▶ _Aim of the task_
Retype precisely the section of the data that starts at the line containing "ATOM 215 C C" and runs to its final line, ends included.

▶ _Data shown_
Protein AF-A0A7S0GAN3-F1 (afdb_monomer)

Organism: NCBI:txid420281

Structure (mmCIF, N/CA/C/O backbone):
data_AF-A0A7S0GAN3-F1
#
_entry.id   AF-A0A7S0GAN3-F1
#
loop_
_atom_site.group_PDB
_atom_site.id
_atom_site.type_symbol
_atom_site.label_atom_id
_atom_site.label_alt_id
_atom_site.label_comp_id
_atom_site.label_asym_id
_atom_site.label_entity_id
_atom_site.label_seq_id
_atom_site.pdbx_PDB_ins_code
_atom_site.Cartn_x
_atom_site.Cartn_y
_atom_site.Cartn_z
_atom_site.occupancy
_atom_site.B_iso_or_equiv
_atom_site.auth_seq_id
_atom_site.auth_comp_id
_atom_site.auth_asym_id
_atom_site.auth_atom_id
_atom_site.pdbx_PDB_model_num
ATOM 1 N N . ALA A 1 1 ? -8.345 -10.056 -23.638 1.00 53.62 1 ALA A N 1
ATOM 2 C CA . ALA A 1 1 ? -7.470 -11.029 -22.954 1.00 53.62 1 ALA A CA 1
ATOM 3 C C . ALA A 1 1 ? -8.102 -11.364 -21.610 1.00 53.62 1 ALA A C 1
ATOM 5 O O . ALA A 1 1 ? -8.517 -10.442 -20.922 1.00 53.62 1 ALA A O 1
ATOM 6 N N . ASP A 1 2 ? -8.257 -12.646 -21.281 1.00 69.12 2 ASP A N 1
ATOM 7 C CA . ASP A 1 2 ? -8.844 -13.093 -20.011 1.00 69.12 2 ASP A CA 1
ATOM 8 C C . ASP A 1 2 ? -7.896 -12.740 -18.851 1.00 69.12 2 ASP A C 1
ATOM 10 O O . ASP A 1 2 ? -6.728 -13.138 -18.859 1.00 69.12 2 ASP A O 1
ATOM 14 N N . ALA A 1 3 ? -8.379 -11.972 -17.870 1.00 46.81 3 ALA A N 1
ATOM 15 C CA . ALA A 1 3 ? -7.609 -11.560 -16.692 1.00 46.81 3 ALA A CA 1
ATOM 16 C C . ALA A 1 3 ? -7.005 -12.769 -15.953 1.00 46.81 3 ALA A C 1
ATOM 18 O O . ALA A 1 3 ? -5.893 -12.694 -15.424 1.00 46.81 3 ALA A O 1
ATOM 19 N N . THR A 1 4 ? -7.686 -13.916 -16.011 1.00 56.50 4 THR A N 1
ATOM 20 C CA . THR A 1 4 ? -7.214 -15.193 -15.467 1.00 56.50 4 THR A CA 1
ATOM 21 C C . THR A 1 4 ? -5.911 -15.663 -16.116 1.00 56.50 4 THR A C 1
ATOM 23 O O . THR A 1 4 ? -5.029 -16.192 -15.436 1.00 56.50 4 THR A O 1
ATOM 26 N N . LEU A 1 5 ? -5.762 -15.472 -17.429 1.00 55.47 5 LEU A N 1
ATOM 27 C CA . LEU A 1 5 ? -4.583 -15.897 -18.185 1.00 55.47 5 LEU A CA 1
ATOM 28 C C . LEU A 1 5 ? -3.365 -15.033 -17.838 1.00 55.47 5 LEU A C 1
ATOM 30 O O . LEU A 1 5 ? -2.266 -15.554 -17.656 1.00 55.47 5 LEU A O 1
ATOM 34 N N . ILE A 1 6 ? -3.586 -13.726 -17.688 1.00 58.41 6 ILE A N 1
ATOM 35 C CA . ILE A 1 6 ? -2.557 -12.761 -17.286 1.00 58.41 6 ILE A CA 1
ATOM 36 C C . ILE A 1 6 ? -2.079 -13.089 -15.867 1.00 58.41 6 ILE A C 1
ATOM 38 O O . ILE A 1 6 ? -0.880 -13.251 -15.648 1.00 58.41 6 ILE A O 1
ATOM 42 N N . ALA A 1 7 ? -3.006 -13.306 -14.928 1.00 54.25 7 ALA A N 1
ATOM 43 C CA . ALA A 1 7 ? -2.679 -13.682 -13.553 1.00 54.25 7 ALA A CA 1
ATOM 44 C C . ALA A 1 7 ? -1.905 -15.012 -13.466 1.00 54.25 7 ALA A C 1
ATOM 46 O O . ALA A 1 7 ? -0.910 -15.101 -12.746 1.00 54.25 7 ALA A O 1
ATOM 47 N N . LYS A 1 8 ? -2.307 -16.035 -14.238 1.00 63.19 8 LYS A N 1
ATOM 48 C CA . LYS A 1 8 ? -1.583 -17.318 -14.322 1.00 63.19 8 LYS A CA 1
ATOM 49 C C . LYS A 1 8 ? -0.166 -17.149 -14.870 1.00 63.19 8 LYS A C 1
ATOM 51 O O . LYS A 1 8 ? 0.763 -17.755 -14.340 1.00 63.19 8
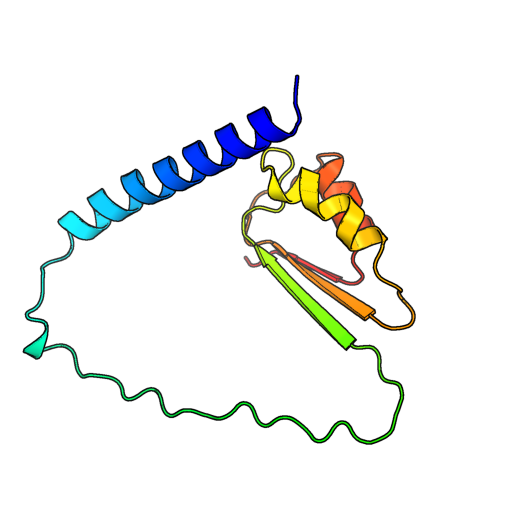 LYS A O 1
ATOM 56 N N . CYS A 1 9 ? 0.004 -16.337 -15.913 1.00 64.81 9 CYS A N 1
ATOM 57 C CA . CYS A 1 9 ? 1.313 -16.072 -16.507 1.00 64.81 9 CYS A CA 1
ATOM 58 C C . CYS A 1 9 ? 2.253 -15.417 -15.488 1.00 64.81 9 CYS A C 1
ATOM 60 O O . CYS A 1 9 ? 3.355 -15.907 -15.246 1.00 64.81 9 CYS A O 1
ATOM 62 N N . TYR A 1 10 ? 1.761 -14.386 -14.800 1.00 63.53 10 TYR A N 1
ATOM 63 C CA . TYR A 1 10 ? 2.522 -13.692 -13.771 1.00 63.53 10 TYR A CA 1
ATOM 64 C C . TYR A 1 10 ? 2.884 -14.583 -12.579 1.00 63.53 10 TYR A C 1
ATOM 66 O O . TYR A 1 10 ? 4.025 -14.542 -12.121 1.00 63.53 10 TYR A O 1
ATOM 74 N N . ALA A 1 11 ? 1.962 -15.428 -12.105 1.00 63.91 11 ALA A N 1
ATOM 75 C CA . ALA A 1 11 ? 2.245 -16.375 -11.026 1.00 63.91 11 ALA A CA 1
ATOM 76 C C . ALA A 1 11 ? 3.366 -17.354 -11.412 1.00 63.91 11 ALA A C 1
ATOM 78 O O . ALA A 1 11 ? 4.311 -17.559 -10.649 1.00 63.91 11 ALA A O 1
ATOM 79 N N . ASN A 1 12 ? 3.307 -17.908 -12.626 1.00 69.75 12 ASN A N 1
ATOM 80 C CA . ASN A 1 12 ? 4.333 -18.818 -13.128 1.00 69.75 12 ASN A CA 1
ATOM 81 C C . ASN A 1 12 ? 5.690 -18.120 -13.288 1.00 69.75 12 ASN A C 1
ATOM 83 O O . ASN A 1 12 ? 6.716 -18.687 -12.915 1.00 69.75 12 ASN A O 1
ATOM 87 N N . GLN A 1 13 ? 5.704 -16.882 -13.782 1.00 66.62 13 GLN A N 1
ATOM 88 C CA . GLN A 1 13 ? 6.927 -16.103 -13.954 1.00 66.62 13 GLN A CA 1
ATOM 89 C C . GLN A 1 13 ? 7.569 -15.737 -12.606 1.00 66.62 13 GLN A C 1
ATOM 91 O O . GLN A 1 13 ? 8.775 -15.920 -12.446 1.00 66.62 13 GLN A O 1
ATOM 96 N N . ALA A 1 14 ? 6.774 -15.332 -11.609 1.00 58.38 14 ALA A N 1
ATOM 97 C CA . ALA A 1 14 ? 7.249 -15.049 -10.252 1.00 58.38 14 ALA A CA 1
ATOM 98 C C . ALA A 1 14 ? 7.876 -16.293 -9.587 1.00 58.38 14 ALA A C 1
ATOM 100 O O . ALA A 1 14 ? 8.985 -16.233 -9.043 1.00 58.38 14 ALA A O 1
ATOM 101 N N . ILE A 1 15 ? 7.218 -17.456 -9.708 1.00 64.25 15 ILE A N 1
ATOM 102 C CA . ILE A 1 15 ? 7.734 -18.745 -9.215 1.00 64.25 15 ILE A CA 1
ATOM 103 C C . ILE A 1 15 ? 9.053 -19.111 -9.912 1.00 64.25 15 ILE A C 1
ATOM 105 O O . ILE A 1 15 ? 9.991 -19.588 -9.266 1.00 64.25 15 ILE A O 1
ATOM 109 N N . GLN A 1 16 ? 9.165 -18.873 -11.221 1.00 63.56 16 GLN A N 1
ATOM 110 C CA . GLN A 1 16 ? 10.399 -19.124 -11.969 1.00 63.56 16 GLN A CA 1
ATOM 111 C C . GLN A 1 16 ? 11.541 -18.190 -11.539 1.00 63.56 16 GLN A C 1
ATOM 113 O O . GLN A 1 16 ? 12.667 -18.660 -11.359 1.00 63.56 16 GLN A O 1
ATOM 118 N N . THR A 1 17 ? 11.266 -16.903 -11.294 1.00 57.34 17 THR A N 1
ATOM 119 C CA . THR A 1 17 ? 12.280 -15.931 -10.847 1.00 57.34 17 THR A CA 1
ATOM 120 C C . THR A 1 17 ? 12.805 -16.190 -9.434 1.00 57.34 17 THR A C 1
ATOM 122 O O . THR A 1 17 ? 13.994 -15.986 -9.182 1.00 57.34 17 THR A O 1
ATOM 125 N N . CYS A 1 18 ? 11.967 -16.693 -8.521 1.00 55.12 18 CYS A N 1
ATOM 126 C CA . CYS A 1 18 ? 12.412 -17.101 -7.185 1.00 55.12 18 CYS A CA 1
ATOM 127 C C . CYS A 1 18 ? 13.300 -18.354 -7.243 1.00 55.12 18 CYS A C 1
ATOM 129 O O . CYS A 1 18 ? 14.308 -18.438 -6.540 1.00 55.12 18 CYS A O 1
ATOM 131 N N . ASN A 1 19 ? 12.983 -19.299 -8.133 1.00 55.12 19 ASN A N 1
ATOM 132 C CA . ASN A 1 19 ? 13.717 -20.557 -8.254 1.00 55.12 19 ASN A CA 1
ATOM 133 C C . ASN A 1 19 ? 15.125 -20.407 -8.849 1.00 55.12 19 ASN A C 1
ATOM 135 O O . ASN A 1 19 ? 16.020 -21.142 -8.432 1.00 55.12 19 ASN A O 1
ATOM 139 N N . SER A 1 20 ? 15.349 -19.495 -9.801 1.00 51.16 20 SER A N 1
ATOM 140 C CA . SER A 1 20 ? 16.661 -19.336 -10.451 1.00 51.16 20 SER A CA 1
ATOM 141 C C . SER A 1 20 ? 17.683 -18.647 -9.542 1.00 51.16 20 SER A C 1
ATOM 143 O O . SER A 1 20 ? 18.770 -19.181 -9.329 1.00 51.16 20 SER A O 1
ATOM 145 N N . LYS A 1 21 ? 17.309 -17.527 -8.906 1.00 49.88 21 LYS A N 1
ATOM 146 C CA . LYS A 1 21 ? 18.214 -16.752 -8.037 1.00 49.88 21 LYS A CA 1
ATOM 147 C C . LYS A 1 21 ? 18.492 -17.423 -6.687 1.00 49.88 21 LYS A C 1
ATOM 149 O O . LYS A 1 21 ? 19.608 -17.324 -6.178 1.00 49.88 21 LYS A O 1
ATOM 154 N N . GLN A 1 22 ? 17.519 -18.128 -6.097 1.00 50.59 22 GLN A N 1
ATOM 155 C CA . GLN A 1 22 ? 17.749 -18.843 -4.834 1.00 50.59 22 GLN A CA 1
ATOM 156 C C . GLN A 1 22 ? 18.544 -20.139 -5.029 1.00 50.59 22 GLN A C 1
ATOM 158 O O . GLN A 1 22 ? 19.405 -20.427 -4.202 1.00 50.59 22 GLN A O 1
ATOM 163 N N . ARG A 1 23 ? 18.327 -20.911 -6.108 1.00 47.38 23 ARG A N 1
ATOM 164 C CA . ARG A 1 23 ? 19.069 -22.171 -6.332 1.00 47.38 23 ARG A CA 1
ATOM 165 C C . ARG A 1 23 ? 20.559 -21.958 -6.555 
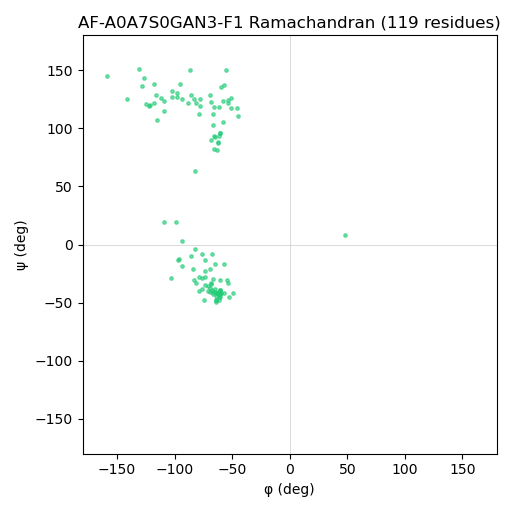1.00 47.38 23 ARG A C 1
ATOM 167 O O . ARG A 1 23 ? 21.345 -22.767 -6.074 1.00 47.38 23 ARG A O 1
ATOM 174 N N . GLU A 1 24 ? 20.947 -20.910 -7.269 1.00 54.69 24 GLU A N 1
ATOM 175 C CA . GLU A 1 24 ? 22.359 -20.626 -7.541 1.00 54.69 24 GLU A CA 1
ATOM 17
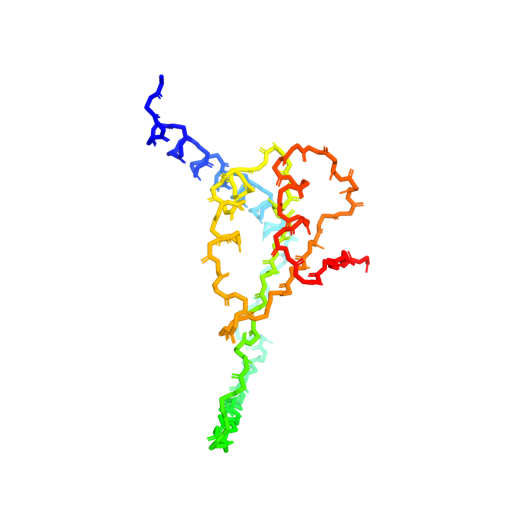6 C C . GLU A 1 24 ? 23.091 -20.197 -6.259 1.00 54.69 24 GLU A C 1
ATOM 178 O O . GLU A 1 24 ? 24.152 -20.730 -5.940 1.00 54.69 24 GLU A O 1
ATOM 183 N N . ARG A 1 25 ? 22.433 -19.377 -5.426 1.00 50.16 25 ARG A N 1
ATOM 184 C CA . ARG A 1 25 ? 22.916 -18.978 -4.095 1.00 50.16 25 ARG A CA 1
ATOM 185 C C . ARG A 1 25 ? 22.931 -20.133 -3.082 1.00 50.16 25 ARG A C 1
ATOM 187 O O . ARG A 1 25 ? 23.815 -20.190 -2.239 1.00 50.16 25 ARG A O 1
ATOM 194 N N . LEU A 1 26 ? 21.987 -21.075 -3.169 1.00 52.34 26 LEU A N 1
ATOM 195 C CA . LEU A 1 26 ? 21.935 -22.282 -2.326 1.00 52.34 26 LEU A CA 1
ATOM 196 C C . LEU A 1 26 ? 22.989 -23.332 -2.710 1.00 52.34 26 LEU A C 1
ATOM 198 O O . LEU A 1 26 ? 23.340 -24.166 -1.880 1.00 52.34 26 LEU A O 1
ATOM 202 N N . ARG A 1 27 ? 23.492 -23.317 -3.951 1.00 53.59 27 ARG A N 1
ATOM 203 C CA . ARG A 1 27 ? 24.552 -24.230 -4.415 1.00 53.59 27 ARG A CA 1
ATOM 204 C C . ARG A 1 27 ? 25.948 -23.800 -3.963 1.00 53.59 27 ARG A C 1
ATOM 206 O O . ARG A 1 27 ? 26.800 -24.666 -3.802 1.00 53.59 27 ARG A O 1
ATOM 213 N N . SER A 1 28 ? 26.171 -22.503 -3.743 1.00 52.94 28 SER A N 1
ATOM 214 C CA . SER A 1 28 ? 27.445 -21.956 -3.255 1.00 52.94 28 SER A CA 1
ATOM 215 C C . SER A 1 28 ? 27.583 -21.957 -1.728 1.00 52.94 28 SER A C 1
ATOM 217 O O . SER A 1 28 ? 28.661 -21.666 -1.220 1.00 52.94 28 SER A O 1
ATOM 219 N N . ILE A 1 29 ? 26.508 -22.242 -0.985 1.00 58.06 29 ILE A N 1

▶ _Result for this task_
ATOM 215 C C . SER A 1 28 ? 27.583 -21.957 -1.728 1.00 52.94 28 SER A C 1
ATOM 217 O O . SER A 1 28 ? 28.661 -21.666 -1.220 1.00 52.94 28 SER A O 1
ATOM 219 N N . ILE A 1 29 ? 26.508 -22.242 -0.985 1.00 58.06 29 ILE A N 1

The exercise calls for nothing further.